**EXERCISE AIM:** Find each line in the records below that contains the word "backbone", and copy it out.

**DATASET ENTRIES:**
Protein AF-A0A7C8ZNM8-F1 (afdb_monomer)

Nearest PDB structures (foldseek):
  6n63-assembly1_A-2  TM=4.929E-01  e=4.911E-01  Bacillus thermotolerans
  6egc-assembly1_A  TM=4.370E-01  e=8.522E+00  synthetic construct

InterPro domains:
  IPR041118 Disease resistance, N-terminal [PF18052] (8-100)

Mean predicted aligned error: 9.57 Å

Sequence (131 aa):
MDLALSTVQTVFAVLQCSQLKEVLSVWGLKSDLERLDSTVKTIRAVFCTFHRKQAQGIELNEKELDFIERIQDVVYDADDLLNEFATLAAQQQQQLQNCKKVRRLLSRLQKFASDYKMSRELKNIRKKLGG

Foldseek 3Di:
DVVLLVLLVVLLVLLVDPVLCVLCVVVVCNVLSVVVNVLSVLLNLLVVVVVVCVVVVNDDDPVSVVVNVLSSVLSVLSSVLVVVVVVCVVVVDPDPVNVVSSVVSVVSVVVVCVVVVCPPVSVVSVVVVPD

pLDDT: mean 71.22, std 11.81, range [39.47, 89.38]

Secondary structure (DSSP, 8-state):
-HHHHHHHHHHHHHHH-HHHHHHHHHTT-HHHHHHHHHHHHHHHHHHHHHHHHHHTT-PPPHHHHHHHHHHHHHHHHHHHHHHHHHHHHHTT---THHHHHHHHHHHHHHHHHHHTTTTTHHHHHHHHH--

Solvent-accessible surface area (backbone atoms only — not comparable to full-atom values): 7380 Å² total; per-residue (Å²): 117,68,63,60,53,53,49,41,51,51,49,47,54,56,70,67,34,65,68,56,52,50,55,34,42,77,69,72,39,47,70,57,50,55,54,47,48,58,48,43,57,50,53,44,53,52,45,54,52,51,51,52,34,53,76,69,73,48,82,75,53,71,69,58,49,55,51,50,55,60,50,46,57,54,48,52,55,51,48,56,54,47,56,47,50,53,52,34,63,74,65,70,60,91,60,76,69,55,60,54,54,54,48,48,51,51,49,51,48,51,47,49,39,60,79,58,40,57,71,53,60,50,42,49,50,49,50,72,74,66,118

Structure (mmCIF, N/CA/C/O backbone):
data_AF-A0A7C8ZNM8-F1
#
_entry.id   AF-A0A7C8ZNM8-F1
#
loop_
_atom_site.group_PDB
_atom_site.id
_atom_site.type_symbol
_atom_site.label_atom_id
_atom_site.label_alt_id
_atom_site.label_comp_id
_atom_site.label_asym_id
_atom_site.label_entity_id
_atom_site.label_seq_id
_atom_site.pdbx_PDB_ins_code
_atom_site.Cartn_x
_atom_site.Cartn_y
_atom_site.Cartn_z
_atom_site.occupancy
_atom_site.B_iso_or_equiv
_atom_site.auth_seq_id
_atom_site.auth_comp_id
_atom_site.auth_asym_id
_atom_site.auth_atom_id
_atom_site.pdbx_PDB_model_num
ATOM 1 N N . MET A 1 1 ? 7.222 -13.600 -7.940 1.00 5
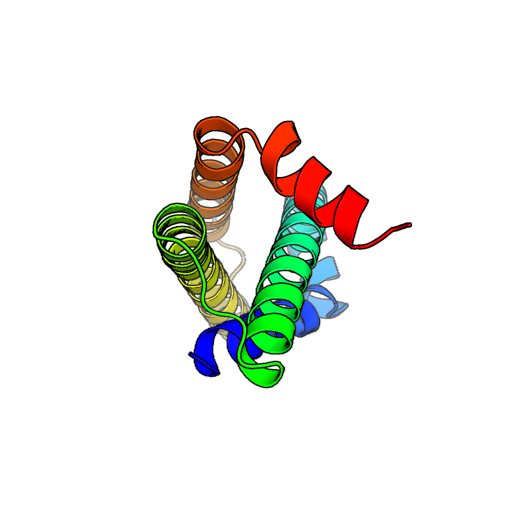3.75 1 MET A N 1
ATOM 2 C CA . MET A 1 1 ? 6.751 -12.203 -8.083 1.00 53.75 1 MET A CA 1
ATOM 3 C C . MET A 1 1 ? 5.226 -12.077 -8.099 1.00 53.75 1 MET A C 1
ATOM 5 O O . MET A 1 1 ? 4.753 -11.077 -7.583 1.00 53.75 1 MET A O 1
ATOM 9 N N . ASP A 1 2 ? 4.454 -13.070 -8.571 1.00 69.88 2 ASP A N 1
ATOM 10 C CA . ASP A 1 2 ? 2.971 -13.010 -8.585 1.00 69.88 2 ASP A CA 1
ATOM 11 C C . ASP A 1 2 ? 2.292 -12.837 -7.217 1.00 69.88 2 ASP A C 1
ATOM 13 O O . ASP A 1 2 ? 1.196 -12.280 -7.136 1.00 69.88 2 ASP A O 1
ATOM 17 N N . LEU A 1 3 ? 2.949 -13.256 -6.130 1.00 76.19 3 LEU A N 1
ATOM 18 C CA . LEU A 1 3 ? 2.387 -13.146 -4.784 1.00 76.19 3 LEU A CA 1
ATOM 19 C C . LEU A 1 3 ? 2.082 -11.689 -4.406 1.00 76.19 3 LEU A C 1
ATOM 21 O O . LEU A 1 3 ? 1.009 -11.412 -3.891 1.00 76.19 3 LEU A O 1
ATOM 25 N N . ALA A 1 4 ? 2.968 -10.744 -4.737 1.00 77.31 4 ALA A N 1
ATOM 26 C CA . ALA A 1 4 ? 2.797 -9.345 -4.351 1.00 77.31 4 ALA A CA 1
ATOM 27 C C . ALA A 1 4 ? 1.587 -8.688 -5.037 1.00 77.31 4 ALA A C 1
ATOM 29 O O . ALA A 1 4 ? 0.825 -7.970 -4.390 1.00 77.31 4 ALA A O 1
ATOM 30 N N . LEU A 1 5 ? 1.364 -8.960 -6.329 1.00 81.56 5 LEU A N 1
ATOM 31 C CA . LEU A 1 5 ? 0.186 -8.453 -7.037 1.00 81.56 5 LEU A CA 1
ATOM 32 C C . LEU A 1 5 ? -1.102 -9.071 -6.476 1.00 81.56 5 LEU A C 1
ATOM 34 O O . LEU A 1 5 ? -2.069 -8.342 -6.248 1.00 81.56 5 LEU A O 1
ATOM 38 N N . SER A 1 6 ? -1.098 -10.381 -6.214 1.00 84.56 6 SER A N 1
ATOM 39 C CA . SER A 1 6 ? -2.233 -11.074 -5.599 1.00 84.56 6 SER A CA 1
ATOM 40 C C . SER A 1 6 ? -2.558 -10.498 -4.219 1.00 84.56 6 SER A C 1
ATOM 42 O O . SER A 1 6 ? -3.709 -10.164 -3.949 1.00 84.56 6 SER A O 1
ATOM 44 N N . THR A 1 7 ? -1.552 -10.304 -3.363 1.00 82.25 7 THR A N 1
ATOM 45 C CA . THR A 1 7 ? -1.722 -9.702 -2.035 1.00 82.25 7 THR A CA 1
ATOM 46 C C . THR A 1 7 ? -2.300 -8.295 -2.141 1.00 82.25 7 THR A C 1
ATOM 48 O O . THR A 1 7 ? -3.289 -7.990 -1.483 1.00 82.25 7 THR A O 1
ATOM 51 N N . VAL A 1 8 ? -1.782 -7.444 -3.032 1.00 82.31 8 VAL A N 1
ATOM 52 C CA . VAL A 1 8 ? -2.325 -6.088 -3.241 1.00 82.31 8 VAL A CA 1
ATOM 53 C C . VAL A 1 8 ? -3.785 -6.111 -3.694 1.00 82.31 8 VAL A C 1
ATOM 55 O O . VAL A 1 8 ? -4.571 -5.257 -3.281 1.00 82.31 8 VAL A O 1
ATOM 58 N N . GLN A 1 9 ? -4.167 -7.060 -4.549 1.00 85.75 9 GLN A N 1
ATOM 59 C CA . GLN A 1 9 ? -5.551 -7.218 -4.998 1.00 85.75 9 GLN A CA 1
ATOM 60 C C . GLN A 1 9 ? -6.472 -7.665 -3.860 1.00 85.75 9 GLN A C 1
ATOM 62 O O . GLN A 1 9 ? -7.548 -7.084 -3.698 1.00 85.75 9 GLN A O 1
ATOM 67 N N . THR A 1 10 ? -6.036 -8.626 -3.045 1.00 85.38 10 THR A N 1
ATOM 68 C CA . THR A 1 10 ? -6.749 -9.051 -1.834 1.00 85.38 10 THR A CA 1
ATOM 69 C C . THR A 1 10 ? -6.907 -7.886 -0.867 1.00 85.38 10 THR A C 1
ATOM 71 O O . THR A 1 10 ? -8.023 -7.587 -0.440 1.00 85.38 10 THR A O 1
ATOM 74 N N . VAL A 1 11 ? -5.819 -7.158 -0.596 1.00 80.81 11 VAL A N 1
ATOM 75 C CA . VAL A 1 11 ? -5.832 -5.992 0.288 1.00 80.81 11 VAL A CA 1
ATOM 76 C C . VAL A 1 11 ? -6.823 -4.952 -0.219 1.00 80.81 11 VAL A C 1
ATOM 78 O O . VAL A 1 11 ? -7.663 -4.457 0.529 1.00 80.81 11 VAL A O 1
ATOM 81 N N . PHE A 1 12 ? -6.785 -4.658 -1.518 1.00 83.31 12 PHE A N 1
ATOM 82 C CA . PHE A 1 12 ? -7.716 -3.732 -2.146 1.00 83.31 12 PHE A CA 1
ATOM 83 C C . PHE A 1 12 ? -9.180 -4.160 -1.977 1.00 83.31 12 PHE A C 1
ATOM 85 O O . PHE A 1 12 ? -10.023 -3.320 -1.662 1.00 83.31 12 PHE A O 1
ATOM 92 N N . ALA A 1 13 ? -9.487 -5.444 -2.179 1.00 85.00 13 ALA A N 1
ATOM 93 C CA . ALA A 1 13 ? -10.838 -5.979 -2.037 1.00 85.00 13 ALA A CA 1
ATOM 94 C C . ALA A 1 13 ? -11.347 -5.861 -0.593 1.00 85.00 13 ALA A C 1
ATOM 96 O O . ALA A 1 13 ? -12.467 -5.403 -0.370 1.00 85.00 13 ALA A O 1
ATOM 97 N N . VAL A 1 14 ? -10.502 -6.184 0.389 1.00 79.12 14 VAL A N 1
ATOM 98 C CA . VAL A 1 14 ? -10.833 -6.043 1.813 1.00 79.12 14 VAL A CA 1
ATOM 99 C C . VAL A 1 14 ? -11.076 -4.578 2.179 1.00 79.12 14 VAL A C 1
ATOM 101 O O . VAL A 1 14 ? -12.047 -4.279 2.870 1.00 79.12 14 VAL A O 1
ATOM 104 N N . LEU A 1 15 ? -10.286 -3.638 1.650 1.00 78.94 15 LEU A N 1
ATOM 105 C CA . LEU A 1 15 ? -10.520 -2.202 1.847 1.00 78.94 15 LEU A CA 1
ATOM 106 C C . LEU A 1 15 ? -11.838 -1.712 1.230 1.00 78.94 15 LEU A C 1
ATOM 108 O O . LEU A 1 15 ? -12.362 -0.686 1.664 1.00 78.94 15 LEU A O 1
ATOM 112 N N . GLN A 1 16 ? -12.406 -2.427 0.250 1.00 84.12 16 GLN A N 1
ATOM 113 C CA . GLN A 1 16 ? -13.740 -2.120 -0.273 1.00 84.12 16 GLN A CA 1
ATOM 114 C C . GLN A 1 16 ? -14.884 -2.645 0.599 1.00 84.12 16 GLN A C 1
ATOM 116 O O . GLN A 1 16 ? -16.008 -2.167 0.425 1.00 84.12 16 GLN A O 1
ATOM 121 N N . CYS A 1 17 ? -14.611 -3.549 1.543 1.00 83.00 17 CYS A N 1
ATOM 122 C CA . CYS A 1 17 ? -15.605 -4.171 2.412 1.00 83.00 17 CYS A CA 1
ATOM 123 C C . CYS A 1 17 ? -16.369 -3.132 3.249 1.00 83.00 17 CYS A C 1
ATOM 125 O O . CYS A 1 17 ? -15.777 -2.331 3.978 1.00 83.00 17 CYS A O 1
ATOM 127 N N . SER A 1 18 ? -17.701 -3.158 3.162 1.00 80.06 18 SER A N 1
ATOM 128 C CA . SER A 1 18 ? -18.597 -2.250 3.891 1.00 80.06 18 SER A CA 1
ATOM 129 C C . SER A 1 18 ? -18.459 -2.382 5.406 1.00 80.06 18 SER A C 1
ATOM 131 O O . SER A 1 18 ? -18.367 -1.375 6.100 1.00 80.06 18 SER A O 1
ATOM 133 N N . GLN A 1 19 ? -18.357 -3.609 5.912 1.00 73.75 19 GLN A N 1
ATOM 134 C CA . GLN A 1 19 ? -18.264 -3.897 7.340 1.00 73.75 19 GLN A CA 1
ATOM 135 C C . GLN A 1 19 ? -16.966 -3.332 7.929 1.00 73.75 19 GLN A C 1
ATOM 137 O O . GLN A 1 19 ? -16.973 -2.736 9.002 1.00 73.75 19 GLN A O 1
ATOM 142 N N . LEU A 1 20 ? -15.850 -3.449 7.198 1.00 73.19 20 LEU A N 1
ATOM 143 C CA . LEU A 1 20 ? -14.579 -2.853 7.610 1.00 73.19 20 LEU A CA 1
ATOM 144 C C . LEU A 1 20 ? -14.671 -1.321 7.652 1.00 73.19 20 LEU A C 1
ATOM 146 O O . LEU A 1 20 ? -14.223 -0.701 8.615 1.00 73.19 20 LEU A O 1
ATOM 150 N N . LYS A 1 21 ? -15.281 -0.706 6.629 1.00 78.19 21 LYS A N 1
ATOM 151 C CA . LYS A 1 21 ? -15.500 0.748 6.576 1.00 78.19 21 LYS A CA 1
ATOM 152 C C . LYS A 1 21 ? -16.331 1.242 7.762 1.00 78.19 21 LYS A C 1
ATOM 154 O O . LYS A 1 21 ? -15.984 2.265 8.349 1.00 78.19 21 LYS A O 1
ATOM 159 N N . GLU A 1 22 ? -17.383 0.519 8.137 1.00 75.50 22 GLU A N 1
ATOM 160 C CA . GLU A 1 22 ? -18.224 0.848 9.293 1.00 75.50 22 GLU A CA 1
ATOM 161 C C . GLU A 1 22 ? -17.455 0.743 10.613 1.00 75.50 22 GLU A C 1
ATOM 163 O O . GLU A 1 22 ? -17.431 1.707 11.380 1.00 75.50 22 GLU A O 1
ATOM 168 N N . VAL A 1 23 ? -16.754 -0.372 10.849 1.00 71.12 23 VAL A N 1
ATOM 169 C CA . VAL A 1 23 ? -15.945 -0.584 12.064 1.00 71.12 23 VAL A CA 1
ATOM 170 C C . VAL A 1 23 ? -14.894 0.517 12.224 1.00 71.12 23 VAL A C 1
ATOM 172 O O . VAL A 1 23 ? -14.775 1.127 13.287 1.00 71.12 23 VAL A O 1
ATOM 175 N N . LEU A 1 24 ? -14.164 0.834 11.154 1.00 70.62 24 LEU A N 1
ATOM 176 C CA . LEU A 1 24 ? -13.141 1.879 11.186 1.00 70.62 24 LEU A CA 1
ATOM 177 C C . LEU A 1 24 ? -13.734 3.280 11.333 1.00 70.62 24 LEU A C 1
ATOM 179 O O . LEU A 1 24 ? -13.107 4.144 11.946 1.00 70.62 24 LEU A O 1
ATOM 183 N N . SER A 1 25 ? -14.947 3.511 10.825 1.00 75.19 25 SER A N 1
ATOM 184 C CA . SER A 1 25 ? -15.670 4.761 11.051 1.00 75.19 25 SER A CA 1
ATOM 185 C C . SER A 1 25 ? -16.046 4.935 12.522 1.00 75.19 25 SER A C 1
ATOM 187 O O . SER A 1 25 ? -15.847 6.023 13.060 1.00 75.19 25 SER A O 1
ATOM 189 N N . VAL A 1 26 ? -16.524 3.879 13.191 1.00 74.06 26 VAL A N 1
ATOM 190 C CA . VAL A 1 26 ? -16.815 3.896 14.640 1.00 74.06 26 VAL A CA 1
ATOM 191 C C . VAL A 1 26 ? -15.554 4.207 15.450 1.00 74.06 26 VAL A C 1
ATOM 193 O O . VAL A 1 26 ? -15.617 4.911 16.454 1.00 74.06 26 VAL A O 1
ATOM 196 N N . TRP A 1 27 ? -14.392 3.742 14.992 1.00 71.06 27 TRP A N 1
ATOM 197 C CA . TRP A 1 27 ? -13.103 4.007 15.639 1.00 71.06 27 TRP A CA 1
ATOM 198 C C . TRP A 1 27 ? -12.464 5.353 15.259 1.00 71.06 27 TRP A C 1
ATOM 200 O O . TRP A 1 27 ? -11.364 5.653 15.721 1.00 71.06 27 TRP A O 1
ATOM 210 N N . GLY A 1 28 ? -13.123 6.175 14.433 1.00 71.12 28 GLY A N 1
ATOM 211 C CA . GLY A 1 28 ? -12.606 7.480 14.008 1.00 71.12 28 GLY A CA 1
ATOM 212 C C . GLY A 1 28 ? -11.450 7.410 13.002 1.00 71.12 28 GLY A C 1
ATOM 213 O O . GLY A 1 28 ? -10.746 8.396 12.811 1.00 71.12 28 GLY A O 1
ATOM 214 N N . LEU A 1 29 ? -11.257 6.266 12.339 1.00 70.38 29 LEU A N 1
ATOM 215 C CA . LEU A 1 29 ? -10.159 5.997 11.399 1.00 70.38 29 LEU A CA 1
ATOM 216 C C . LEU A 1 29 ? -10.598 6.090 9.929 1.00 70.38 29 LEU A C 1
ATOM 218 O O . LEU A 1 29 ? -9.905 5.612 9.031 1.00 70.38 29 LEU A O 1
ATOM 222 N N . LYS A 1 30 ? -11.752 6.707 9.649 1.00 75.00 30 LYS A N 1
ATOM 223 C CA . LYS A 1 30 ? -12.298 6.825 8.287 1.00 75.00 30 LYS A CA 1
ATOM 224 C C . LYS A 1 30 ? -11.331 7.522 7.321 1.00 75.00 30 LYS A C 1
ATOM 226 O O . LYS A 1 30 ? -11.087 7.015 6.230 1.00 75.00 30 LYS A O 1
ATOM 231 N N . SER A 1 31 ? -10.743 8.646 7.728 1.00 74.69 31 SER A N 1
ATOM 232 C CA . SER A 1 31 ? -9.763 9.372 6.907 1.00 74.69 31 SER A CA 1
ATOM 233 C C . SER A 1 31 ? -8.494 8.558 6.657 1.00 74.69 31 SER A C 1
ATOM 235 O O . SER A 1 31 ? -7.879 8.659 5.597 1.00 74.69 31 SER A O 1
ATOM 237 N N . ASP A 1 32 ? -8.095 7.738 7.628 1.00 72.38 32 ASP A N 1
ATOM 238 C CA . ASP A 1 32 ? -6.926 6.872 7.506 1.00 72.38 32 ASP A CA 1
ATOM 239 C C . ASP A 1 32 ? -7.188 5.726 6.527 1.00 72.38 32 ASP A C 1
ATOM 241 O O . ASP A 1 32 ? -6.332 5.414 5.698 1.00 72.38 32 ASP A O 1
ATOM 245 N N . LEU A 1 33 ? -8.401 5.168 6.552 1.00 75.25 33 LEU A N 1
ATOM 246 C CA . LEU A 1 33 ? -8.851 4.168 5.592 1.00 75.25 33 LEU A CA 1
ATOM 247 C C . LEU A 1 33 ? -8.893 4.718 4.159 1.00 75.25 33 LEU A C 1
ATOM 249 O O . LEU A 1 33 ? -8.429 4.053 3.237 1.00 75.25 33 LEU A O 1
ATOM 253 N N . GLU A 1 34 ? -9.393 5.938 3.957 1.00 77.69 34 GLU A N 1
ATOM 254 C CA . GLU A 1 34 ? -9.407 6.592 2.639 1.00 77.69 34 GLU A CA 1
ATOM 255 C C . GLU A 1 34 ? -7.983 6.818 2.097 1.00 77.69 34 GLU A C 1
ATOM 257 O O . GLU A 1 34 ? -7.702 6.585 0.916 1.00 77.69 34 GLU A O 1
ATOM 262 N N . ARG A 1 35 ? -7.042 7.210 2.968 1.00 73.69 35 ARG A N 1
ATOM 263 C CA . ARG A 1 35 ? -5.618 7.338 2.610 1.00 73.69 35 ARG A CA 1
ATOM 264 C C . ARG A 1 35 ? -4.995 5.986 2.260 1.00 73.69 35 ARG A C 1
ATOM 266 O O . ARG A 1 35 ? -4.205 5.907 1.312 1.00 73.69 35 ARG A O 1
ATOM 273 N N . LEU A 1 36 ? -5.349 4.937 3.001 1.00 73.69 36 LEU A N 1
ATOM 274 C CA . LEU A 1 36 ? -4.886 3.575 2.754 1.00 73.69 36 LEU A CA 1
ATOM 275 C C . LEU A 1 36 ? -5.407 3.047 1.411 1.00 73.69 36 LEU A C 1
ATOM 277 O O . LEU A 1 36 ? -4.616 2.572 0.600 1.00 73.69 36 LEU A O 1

**TASK SOLUTION:**
Solvent-accessible surface area (backbone atoms only — not comparable to full-atom values): 7380 Å² total; per-residue (Å²): 117,68,63,60,53,53,49,41,51,51,49,47,54,56,70,67,34,65,68,56,52,50,55,34,42,77,69,72,39,47,70,57,50,55,54,47,48,58,48,43,57,50,53,44,53,52,45,54,52,51,51,52,34,53,76,69,73,48,82,75,53,71,69,58,49,55,51,50,55,60,50,46,57,54,48,52,55,51,48,56,54,47,56,47,50,53,52,34,63,74,65,70,60,91,60,76,69,55,60,54,54,54,48,48,51,51,49,51,48,51,47,49,39,60,79,58,40,57,71,53,60,50,42,49,50,49,50,72,74,66,118
Structure (mmCIF, N/CA/C/O backbone):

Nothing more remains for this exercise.